Excerpts from a dataset:
* * *

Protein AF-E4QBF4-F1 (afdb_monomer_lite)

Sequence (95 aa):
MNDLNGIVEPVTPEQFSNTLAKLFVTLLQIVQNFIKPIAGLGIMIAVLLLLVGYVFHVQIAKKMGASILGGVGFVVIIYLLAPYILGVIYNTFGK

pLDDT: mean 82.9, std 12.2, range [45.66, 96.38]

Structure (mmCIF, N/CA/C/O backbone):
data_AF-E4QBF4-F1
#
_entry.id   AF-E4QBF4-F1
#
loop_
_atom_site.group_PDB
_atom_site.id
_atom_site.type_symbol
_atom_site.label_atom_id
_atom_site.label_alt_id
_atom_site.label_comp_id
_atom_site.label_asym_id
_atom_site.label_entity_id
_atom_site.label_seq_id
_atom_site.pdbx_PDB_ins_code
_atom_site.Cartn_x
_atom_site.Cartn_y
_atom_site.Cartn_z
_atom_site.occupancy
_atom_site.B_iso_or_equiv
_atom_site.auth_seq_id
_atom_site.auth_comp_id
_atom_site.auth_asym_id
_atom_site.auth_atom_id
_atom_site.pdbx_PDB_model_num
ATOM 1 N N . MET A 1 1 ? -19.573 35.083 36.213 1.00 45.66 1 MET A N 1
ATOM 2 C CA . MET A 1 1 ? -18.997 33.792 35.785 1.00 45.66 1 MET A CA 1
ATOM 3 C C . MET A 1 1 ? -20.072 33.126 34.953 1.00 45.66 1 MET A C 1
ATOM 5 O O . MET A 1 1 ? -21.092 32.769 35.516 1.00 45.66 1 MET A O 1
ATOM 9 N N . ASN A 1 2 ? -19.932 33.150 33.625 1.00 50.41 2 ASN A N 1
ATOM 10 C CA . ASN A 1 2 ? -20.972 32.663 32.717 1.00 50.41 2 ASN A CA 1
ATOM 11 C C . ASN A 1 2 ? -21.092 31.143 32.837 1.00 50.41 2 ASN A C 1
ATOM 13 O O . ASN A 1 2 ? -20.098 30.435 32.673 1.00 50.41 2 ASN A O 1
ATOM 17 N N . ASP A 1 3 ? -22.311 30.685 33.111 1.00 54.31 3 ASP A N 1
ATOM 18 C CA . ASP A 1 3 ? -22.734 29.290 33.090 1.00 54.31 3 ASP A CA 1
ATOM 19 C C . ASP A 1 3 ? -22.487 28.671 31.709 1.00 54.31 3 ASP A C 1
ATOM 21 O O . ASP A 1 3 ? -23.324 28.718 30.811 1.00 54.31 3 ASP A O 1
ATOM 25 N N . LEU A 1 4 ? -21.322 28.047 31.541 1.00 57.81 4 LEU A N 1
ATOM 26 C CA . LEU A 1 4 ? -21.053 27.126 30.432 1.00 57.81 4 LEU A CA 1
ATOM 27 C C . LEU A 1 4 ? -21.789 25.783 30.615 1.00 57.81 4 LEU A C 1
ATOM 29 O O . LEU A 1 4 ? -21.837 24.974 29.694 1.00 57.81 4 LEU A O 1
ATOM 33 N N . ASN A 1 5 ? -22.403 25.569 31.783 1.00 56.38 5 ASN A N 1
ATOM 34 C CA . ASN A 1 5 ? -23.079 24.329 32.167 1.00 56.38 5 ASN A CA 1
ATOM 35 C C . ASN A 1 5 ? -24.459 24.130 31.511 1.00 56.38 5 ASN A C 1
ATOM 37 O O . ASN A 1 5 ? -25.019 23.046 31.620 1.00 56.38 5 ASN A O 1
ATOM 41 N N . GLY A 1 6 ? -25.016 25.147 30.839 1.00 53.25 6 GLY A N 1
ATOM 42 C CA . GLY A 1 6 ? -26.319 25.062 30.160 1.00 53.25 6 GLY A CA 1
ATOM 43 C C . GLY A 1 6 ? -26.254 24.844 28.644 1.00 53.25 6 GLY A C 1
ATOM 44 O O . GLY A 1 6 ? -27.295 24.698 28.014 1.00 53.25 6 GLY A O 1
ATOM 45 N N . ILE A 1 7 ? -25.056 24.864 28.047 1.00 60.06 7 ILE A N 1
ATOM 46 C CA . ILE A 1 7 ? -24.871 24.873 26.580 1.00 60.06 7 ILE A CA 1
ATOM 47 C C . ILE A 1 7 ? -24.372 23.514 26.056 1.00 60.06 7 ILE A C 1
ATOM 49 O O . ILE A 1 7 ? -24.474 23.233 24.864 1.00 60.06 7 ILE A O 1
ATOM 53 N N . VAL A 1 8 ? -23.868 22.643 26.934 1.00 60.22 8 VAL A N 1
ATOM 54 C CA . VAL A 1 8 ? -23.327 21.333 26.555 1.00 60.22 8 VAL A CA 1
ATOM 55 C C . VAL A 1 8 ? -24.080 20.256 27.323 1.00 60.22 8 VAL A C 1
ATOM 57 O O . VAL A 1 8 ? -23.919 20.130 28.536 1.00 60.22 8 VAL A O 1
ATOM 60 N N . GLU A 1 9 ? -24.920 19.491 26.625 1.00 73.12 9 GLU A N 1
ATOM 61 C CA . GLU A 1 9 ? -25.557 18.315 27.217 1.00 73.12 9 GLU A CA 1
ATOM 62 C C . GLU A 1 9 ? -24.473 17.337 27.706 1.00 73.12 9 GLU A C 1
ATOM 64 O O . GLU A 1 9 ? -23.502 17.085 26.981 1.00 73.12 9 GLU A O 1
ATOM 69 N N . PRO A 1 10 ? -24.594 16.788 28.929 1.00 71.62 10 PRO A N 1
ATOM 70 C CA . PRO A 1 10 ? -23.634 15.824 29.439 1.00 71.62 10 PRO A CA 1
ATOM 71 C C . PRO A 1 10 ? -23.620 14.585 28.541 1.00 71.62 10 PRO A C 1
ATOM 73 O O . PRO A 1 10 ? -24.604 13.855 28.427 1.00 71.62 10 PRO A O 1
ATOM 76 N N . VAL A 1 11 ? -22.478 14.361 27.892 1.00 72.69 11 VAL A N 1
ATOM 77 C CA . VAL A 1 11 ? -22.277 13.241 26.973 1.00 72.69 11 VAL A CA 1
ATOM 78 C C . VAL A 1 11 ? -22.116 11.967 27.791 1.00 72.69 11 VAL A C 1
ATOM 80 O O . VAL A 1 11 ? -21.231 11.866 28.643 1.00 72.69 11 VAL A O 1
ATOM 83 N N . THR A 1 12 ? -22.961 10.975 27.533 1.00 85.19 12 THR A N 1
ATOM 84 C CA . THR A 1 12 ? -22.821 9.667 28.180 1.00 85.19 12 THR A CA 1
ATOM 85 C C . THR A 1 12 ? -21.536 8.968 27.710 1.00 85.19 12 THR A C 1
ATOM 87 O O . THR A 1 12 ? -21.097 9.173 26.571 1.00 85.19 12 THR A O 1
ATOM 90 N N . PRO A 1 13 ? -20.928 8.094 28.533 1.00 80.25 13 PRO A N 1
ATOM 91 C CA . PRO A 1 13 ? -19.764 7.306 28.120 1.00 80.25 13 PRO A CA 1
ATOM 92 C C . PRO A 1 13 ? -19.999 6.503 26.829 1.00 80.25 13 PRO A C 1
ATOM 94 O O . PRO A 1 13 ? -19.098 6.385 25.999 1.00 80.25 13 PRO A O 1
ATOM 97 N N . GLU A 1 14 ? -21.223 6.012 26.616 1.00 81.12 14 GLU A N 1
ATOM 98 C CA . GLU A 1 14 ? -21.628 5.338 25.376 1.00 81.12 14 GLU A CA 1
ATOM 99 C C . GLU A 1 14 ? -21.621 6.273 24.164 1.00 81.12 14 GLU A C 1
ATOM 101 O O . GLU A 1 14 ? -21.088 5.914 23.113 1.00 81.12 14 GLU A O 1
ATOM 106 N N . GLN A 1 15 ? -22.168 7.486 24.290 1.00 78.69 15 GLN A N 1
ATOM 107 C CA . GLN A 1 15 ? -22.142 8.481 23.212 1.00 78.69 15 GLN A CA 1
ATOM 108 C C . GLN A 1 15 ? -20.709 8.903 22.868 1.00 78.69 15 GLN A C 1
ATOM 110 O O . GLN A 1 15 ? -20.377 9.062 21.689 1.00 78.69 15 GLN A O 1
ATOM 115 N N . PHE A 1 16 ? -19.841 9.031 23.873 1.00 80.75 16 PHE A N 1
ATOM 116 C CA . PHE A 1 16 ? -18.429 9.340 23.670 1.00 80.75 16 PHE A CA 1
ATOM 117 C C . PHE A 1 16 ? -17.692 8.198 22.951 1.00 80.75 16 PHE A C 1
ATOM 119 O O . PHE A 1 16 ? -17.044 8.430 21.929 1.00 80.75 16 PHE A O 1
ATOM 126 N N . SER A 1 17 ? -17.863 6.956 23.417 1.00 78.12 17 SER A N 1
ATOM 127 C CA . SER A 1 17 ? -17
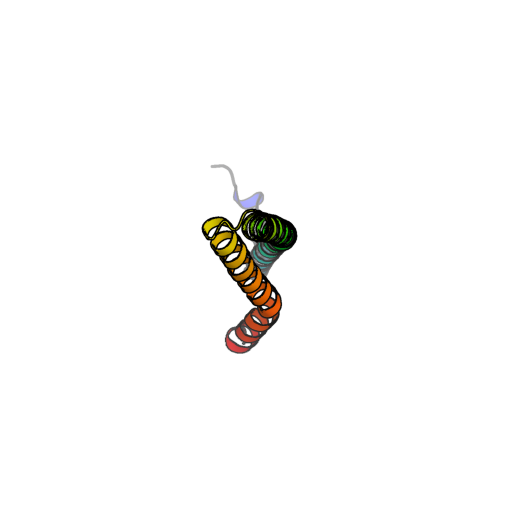.272 5.761 22.801 1.00 78.12 17 SER A CA 1
ATOM 128 C C . SER A 1 17 ? -17.735 5.568 21.351 1.00 78.12 17 SER A C 1
ATOM 130 O O . SER A 1 17 ? -16.914 5.388 20.451 1.00 78.12 17 SER A O 1
ATOM 132 N N . ASN A 1 18 ? -19.036 5.719 21.083 1.00 83.06 18 ASN A N 1
ATOM 133 C CA . ASN A 1 18 ? -19.583 5.632 19.727 1.00
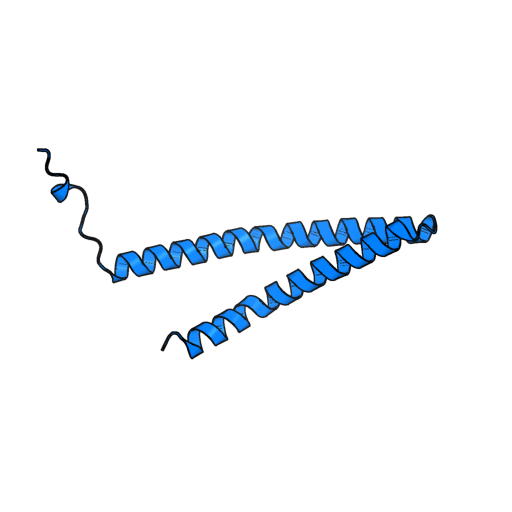 83.06 18 ASN A CA 1
ATOM 134 C C . ASN A 1 18 ? -19.056 6.735 18.802 1.00 83
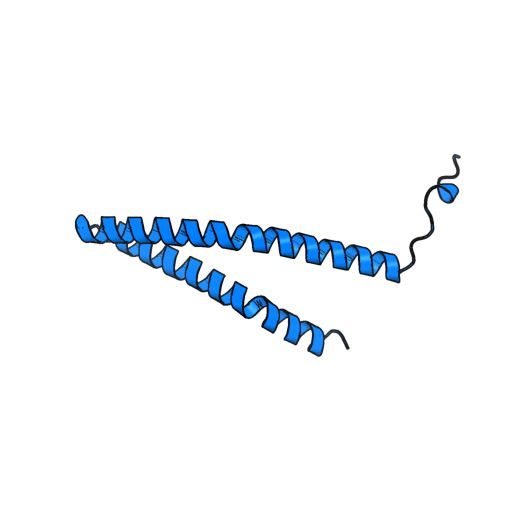.06 18 ASN A C 1
ATOM 136 O O . ASN A 1 18 ? -18.809 6.485 17.620 1.00 83.06 18 ASN A O 1
ATOM 140 N N . THR A 1 19 ? -18.866 7.949 19.322 1.00 83.44 19 THR A N 1
ATOM 141 C CA . THR A 1 19 ? -18.300 9.064 18.548 1.00 83.44 19 THR A CA 1
ATOM 142 C C . THR A 1 19 ? -16.837 8.801 18.197 1.00 83.44 19 THR A C 1
ATOM 144 O O . THR A 1 19 ? -16.446 8.979 17.042 1.00 83.44 19 THR A O 1
ATOM 147 N N . LEU A 1 20 ? -16.045 8.299 19.149 1.00 78.69 20 LEU A N 1
ATOM 148 C CA . LEU A 1 20 ? -14.663 7.888 18.900 1.00 78.69 20 LEU A CA 1
ATOM 149 C C . LEU A 1 20 ? -14.589 6.750 17.880 1.00 78.69 20 LEU A C 1
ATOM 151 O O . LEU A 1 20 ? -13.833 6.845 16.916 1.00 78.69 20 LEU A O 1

* * *

Task requirements:
Your answer should be the lines above from the one containing "ATOM 45 N N" through the one containing "ATOM 69 N N", copied exactly and with both ends kept.

Answer to the exercise:
ATOM 45 N N . ILE A 1 7 ? -25.056 24.864 28.047 1.00 60.06 7 ILE A N 1
ATOM 46 C CA . ILE A 1 7 ? -24.871 24.873 26.580 1.00 60.06 7 ILE A CA 1
ATOM 47 C C . ILE A 1 7 ? -24.372 23.514 26.056 1.00 60.06 7 ILE A C 1
ATOM 49 O O . ILE A 1 7 ? -24.474 23.233 24.864 1.00 60.06 7 ILE A O 1
ATOM 53 N N . VAL A 1 8 ? -23.868 22.643 26.934 1.00 60.22 8 VAL A N 1
ATOM 54 C CA . VAL A 1 8 ? -23.327 21.333 26.555 1.00 60.22 8 VAL A CA 1
ATOM 55 C C . VAL A 1 8 ? -24.080 20.256 27.323 1.00 60.22 8 VAL A C 1
ATOM 57 O O . VAL A 1 8 ? -23.919 20.130 28.536 1.00 60.22 8 VAL A O 1
ATOM 60 N N . GLU A 1 9 ? -24.920 19.491 26.625 1.00 73.12 9 GLU A N 1
ATOM 61 C CA . GLU A 1 9 ? -25.557 18.315 27.217 1.00 73.12 9 GLU A CA 1
ATOM 62 C C . GLU A 1 9 ? -24.473 17.337 27.706 1.00 73.12 9 GLU A C 1
ATOM 64 O O . GLU A 1 9 ? -23.502 17.085 26.981 1.00 73.12 9 GLU A O 1
ATOM 69 N N . PRO A 1 10 ? -24.594 16.788 28.929 1.00 71.62 10 PRO A N 1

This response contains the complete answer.